What this task involves: Output every line from the beginning of the records through the line that contains "ATOM 10 C CA", exactly as it appears.

Records:
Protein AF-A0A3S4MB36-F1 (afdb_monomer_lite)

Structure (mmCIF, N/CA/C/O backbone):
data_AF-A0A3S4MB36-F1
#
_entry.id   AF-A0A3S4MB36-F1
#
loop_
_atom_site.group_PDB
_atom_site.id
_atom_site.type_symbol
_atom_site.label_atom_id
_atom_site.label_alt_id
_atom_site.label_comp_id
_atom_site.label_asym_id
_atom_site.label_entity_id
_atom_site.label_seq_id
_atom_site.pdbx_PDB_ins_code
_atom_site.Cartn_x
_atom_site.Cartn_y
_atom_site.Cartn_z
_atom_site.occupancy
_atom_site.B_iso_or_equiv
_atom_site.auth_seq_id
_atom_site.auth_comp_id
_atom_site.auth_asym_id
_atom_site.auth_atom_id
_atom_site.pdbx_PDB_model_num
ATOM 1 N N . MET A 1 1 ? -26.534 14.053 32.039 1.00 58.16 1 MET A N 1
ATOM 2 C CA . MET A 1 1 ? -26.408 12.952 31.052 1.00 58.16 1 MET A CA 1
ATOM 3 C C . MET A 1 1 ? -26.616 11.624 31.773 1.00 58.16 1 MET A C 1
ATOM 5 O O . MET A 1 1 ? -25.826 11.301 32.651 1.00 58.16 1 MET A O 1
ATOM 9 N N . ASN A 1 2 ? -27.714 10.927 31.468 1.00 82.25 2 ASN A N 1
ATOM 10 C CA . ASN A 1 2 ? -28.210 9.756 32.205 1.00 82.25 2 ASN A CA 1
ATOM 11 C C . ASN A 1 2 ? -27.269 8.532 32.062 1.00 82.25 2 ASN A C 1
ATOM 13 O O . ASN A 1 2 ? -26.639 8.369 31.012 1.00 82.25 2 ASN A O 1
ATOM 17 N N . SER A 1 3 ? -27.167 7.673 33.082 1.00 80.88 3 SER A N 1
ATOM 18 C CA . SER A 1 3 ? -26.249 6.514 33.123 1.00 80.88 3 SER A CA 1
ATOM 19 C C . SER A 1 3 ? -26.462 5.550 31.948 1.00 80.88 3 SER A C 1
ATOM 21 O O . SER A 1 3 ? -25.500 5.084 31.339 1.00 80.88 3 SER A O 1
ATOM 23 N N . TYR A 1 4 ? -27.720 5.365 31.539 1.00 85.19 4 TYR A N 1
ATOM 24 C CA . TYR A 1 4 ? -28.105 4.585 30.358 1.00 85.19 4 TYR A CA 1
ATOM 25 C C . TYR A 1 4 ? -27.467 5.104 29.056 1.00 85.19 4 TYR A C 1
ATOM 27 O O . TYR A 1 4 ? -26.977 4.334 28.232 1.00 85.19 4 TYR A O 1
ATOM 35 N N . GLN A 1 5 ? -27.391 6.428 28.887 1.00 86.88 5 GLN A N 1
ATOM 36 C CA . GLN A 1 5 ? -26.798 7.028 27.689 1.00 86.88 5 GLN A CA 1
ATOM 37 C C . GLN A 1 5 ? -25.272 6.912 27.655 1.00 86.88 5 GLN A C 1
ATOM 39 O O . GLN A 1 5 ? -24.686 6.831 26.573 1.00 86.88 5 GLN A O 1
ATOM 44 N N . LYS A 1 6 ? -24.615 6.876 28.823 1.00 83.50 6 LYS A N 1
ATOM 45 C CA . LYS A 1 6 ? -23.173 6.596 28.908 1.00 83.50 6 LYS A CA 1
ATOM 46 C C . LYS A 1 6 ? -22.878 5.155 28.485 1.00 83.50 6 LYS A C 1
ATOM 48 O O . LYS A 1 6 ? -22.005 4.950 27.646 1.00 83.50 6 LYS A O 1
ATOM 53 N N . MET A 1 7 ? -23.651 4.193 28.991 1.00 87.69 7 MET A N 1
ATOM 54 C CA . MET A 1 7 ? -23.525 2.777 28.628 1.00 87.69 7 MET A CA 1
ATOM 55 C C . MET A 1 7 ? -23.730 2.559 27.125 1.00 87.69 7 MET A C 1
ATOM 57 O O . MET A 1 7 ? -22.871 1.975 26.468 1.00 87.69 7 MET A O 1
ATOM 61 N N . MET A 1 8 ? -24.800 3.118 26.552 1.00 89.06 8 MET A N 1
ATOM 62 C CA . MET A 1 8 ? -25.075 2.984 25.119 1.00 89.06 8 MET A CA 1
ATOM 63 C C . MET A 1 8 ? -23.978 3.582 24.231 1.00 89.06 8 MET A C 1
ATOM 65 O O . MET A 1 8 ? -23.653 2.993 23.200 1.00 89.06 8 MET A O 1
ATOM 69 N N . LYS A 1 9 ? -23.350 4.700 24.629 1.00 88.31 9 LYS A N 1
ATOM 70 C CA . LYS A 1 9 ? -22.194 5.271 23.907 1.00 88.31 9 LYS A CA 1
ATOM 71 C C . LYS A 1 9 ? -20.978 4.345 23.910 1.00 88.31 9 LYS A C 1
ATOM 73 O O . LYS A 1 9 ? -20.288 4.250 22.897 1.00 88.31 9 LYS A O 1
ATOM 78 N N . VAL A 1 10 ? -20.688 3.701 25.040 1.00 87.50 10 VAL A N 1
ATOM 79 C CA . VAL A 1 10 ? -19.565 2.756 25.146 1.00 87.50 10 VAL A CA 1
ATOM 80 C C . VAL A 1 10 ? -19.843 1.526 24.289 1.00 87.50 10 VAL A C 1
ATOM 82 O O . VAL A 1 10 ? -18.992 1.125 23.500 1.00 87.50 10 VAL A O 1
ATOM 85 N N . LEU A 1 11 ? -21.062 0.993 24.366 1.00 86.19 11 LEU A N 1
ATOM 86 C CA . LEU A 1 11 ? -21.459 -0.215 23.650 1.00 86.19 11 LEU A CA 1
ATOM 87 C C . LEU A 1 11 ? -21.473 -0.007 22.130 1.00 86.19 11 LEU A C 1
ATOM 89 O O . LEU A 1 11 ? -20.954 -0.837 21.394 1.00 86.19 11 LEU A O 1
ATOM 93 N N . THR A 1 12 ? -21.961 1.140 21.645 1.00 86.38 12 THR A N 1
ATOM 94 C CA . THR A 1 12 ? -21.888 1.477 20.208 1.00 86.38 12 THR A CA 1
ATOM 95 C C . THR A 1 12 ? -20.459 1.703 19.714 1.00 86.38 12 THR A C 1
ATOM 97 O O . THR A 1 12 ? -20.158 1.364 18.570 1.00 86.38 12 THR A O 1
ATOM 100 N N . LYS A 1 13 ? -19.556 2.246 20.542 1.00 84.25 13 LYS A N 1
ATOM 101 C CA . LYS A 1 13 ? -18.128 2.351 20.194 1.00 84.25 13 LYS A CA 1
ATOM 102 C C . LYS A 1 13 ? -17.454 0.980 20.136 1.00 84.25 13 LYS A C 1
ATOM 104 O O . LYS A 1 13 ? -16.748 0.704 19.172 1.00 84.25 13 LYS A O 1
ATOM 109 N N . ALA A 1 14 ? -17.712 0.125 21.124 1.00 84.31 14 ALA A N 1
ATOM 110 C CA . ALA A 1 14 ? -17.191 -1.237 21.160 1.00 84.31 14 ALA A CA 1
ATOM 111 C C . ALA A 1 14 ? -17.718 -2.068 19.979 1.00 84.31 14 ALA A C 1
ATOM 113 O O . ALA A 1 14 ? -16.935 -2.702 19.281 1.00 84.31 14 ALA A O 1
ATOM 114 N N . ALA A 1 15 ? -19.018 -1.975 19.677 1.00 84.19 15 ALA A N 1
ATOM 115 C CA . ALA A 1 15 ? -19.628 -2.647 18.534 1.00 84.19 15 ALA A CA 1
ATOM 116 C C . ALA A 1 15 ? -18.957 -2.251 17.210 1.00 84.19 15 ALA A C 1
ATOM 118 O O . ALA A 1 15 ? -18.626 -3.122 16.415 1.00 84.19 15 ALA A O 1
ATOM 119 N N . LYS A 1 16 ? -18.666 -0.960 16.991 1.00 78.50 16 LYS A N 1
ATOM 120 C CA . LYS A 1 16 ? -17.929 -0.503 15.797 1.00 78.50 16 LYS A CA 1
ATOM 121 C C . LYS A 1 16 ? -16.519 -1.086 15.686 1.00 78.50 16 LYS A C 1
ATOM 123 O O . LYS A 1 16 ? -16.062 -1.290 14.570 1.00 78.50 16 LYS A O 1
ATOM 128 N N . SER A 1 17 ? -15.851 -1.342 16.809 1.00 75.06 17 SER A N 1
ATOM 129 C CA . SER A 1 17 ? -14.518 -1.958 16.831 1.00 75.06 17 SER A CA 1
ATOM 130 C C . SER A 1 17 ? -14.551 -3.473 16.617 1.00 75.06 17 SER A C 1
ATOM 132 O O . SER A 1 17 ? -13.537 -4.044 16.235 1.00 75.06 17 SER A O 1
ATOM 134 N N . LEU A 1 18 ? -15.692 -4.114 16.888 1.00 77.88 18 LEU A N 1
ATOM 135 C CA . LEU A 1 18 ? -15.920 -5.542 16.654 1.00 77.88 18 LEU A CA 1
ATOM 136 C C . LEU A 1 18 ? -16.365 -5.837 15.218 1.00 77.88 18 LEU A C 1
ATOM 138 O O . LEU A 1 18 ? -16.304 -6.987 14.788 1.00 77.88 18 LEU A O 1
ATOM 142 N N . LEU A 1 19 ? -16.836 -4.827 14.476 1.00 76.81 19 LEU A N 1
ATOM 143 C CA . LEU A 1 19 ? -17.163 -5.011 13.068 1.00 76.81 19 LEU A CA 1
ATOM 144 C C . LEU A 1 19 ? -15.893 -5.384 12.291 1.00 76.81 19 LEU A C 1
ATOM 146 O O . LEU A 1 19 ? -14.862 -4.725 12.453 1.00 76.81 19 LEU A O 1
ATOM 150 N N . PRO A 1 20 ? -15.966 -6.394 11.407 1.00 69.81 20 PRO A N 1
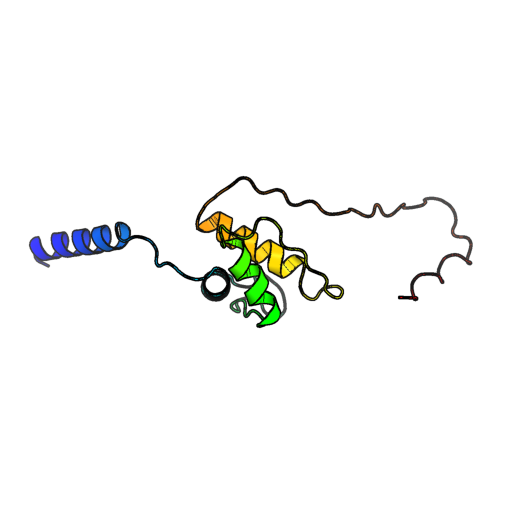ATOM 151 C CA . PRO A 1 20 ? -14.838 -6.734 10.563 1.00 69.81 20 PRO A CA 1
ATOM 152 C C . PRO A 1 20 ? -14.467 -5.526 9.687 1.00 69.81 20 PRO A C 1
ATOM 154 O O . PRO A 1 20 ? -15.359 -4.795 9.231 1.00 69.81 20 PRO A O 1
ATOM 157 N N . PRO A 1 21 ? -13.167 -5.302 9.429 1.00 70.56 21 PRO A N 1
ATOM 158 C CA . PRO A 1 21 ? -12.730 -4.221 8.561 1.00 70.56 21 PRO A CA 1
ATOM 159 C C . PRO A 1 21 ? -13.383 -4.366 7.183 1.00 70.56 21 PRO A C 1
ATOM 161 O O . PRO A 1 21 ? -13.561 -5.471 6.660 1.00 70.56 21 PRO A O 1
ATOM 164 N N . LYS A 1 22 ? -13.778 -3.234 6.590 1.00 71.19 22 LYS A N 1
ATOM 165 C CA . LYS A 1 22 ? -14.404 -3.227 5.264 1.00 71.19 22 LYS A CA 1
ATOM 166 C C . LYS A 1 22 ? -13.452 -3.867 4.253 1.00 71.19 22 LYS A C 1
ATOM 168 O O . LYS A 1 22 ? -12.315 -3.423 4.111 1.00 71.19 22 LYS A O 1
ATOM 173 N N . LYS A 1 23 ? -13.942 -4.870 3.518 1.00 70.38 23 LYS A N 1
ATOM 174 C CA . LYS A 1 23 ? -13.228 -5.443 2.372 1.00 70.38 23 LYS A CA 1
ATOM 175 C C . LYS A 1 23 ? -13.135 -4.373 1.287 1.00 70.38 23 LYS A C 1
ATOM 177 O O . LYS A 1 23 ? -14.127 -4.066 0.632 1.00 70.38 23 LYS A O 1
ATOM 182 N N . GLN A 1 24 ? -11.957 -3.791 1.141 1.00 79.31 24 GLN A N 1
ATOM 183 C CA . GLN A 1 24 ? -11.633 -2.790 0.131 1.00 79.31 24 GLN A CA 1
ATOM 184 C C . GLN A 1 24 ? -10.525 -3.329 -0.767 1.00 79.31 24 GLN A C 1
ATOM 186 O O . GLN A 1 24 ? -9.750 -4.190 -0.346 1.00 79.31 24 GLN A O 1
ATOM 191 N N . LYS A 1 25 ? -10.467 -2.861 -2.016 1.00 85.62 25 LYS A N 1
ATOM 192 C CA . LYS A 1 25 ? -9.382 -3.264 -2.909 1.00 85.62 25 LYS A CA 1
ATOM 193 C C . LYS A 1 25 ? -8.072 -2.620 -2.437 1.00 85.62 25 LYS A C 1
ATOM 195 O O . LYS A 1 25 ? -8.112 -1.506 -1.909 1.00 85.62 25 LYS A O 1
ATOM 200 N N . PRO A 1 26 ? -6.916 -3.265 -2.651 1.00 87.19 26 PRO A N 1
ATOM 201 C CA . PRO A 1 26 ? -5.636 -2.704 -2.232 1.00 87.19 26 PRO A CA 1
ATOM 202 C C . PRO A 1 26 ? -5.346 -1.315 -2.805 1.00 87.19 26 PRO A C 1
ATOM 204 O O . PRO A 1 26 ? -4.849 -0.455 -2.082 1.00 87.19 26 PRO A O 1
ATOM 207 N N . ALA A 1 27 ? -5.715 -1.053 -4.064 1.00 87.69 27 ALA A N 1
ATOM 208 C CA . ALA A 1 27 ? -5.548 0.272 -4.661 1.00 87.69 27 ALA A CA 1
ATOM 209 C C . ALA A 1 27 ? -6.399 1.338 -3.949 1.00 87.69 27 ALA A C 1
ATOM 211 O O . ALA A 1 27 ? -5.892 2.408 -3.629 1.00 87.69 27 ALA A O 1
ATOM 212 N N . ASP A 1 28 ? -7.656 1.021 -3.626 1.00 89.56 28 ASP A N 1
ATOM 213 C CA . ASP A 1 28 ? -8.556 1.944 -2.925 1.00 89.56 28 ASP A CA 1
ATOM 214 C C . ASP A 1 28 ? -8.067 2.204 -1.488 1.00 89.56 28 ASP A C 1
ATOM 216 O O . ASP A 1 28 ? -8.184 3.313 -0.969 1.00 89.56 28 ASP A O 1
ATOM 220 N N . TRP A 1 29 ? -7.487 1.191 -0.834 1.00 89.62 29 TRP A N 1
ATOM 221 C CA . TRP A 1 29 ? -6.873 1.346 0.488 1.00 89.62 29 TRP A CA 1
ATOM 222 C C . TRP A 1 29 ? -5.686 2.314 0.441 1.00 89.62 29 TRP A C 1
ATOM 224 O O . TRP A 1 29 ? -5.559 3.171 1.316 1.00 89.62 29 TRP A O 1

Your solution:
Protein AF-A0A3S4MB36-F1 (afdb_monomer_lite)

Structure (mmCIF, N/CA/C/O backbone):
data_AF-A0A3S4MB36-F1
#
_entry.id   AF-A0A3S4MB36-F1
#
loop_
_atom_site.group_PDB
_atom_site.id
_atom_site.type_symbol
_atom_site.label_atom_id
_atom_site.label_alt_id
_atom_site.label_comp_id
_atom_site.label_asym_id
_atom_site.label_entity_id
_atom_site.label_seq_id
_atom_site.pdbx_PDB_ins_code
_atom_site.Cartn_x
_atom_site.Cartn_y
_atom_site.Cartn_z
_atom_site.occupancy
_atom_site.B_iso_or_equiv
_atom_site.auth_seq_id
_atom_site.auth_comp_id
_atom_site.auth_asym_id
_atom_site.auth_atom_id
_atom_site.pdbx_PDB_model_num
ATOM 1 N N . MET A 1 1 ? -26.534 14.053 32.039 1.00 58.16 1 MET A N 1
ATOM 2 C CA . MET A 1 1 ? -26.408 12.952 31.052 1.00 58.16 1 MET A CA 1
ATOM 3 C C . MET A 1 1 ? -26.616 11.624 31.773 1.00 58.16 1 MET A C 1
ATOM 5 O O . MET A 1 1 ? -25.826 11.301 32.651 1.00 58.16 1 MET A O 1
ATOM 9 N N . ASN A 1 2 ? -27.714 10.927 31.468 1.00 82.25 2 ASN A N 1
ATOM 10 C CA . ASN A 1 2 ? -28.210 9.756 32.205 1.00 82.25 2 ASN A CA 1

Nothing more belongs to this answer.